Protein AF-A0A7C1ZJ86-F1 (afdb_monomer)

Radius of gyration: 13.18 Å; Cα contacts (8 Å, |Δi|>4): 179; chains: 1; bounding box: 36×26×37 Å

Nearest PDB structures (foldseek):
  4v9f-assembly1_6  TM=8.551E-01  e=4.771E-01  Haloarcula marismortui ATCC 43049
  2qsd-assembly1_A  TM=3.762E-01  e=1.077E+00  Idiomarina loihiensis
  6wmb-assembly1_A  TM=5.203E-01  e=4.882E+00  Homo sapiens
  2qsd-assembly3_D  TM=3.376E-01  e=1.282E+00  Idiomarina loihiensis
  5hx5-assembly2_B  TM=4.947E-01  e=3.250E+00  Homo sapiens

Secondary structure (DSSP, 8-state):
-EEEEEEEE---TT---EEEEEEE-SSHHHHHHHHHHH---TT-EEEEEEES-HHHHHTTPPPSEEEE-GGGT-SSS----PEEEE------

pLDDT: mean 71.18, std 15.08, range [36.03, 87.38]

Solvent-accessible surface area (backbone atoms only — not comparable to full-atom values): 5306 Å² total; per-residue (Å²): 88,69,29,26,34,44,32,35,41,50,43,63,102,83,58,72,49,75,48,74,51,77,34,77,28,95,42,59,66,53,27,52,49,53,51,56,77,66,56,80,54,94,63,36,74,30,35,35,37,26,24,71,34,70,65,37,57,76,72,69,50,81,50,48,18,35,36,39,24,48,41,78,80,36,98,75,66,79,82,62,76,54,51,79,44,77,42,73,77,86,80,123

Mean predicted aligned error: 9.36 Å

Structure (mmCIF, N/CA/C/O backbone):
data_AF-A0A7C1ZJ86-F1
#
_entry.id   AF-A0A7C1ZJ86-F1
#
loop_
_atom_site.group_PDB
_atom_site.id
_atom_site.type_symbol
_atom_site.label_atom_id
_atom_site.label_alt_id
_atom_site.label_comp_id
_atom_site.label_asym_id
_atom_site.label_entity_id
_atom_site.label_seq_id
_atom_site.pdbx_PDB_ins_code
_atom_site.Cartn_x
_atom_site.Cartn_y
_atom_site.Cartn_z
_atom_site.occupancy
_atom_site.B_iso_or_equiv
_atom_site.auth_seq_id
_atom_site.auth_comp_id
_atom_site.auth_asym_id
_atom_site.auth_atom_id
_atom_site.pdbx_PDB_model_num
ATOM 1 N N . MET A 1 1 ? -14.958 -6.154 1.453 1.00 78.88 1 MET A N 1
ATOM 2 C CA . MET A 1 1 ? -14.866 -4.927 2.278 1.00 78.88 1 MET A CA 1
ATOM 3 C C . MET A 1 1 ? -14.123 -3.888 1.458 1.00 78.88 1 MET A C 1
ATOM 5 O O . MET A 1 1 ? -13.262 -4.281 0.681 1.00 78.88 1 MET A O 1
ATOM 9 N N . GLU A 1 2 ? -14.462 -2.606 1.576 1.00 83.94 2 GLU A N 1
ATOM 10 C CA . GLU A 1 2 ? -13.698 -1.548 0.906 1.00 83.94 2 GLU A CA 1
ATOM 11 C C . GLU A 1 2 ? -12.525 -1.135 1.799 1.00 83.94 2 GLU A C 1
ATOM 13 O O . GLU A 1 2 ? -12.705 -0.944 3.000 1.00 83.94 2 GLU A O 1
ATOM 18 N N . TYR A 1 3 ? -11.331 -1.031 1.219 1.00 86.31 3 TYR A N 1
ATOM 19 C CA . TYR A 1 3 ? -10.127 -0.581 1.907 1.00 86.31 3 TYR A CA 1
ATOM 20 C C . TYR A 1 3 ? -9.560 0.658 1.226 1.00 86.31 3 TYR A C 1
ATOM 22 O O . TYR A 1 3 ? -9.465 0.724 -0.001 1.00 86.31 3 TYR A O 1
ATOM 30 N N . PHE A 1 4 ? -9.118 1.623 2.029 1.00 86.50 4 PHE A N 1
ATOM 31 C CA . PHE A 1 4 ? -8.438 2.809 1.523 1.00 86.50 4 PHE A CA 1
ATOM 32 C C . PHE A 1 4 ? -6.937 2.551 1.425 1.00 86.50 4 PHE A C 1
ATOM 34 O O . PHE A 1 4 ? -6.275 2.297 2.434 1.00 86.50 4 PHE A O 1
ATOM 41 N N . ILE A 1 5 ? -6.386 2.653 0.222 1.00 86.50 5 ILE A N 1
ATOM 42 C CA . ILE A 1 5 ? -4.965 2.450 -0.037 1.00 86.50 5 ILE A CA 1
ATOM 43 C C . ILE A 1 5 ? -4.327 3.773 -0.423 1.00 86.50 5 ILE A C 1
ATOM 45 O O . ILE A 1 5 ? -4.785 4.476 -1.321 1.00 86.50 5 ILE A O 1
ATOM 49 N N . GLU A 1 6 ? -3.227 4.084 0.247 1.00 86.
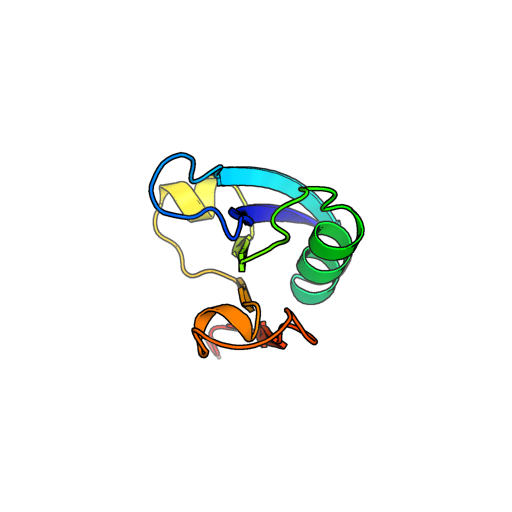88 6 GLU A N 1
ATOM 50 C CA . GLU A 1 6 ? -2.346 5.184 -0.104 1.00 86.88 6 GLU A CA 1
ATOM 51 C C . GLU A 1 6 ? -1.008 4.644 -0.581 1.00 86.88 6 GLU A C 1
ATOM 53 O O . GLU A 1 6 ? -0.342 3.886 0.120 1.00 86.88 6 GLU A O 1
ATOM 58 N N . ALA A 1 7 ? -0.598 5.067 -1.764 1.00 84.44 7 ALA A N 1
ATOM 59 C CA . ALA A 1 7 ? 0.598 4.619 -2.433 1.00 84.44 7 ALA A CA 1
ATOM 60 C C . ALA A 1 7 ? 1.541 5.768 -2.764 1.00 84.44 7 ALA A C 1
ATOM 62 O O . ALA A 1 7 ? 1.138 6.875 -3.112 1.00 84.44 7 ALA A O 1
ATOM 63 N N . ASN A 1 8 ? 2.824 5.445 -2.706 1.00 77.75 8 ASN A N 1
ATOM 64 C CA . ASN A 1 8 ? 3.927 6.290 -3.113 1.00 77.75 8 ASN A CA 1
ATOM 65 C C . ASN A 1 8 ? 4.699 5.586 -4.228 1.00 77.75 8 ASN A C 1
ATOM 67 O O . ASN A 1 8 ? 5.032 4.401 -4.114 1.00 77.75 8 ASN A O 1
ATOM 71 N N . SER A 1 9 ? 4.996 6.316 -5.298 1.00 70.06 9 SER A N 1
ATOM 72 C CA . SER A 1 9 ? 5.857 5.856 -6.393 1.00 70.06 9 SER A CA 1
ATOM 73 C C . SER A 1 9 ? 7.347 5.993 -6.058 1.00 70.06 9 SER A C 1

==*==

◆ What you have to do ◆
What lines in the listing above contain the word "sapiens"? Show each one.

◆ Answer to the problem ◆
  6wmb-assembly1_A  TM=5.203E-01  e=4.882E+00  Homo sapiens
  5hx5-assembly2_B  TM=4.947E-01  e=3.250E+00  Homo sapiens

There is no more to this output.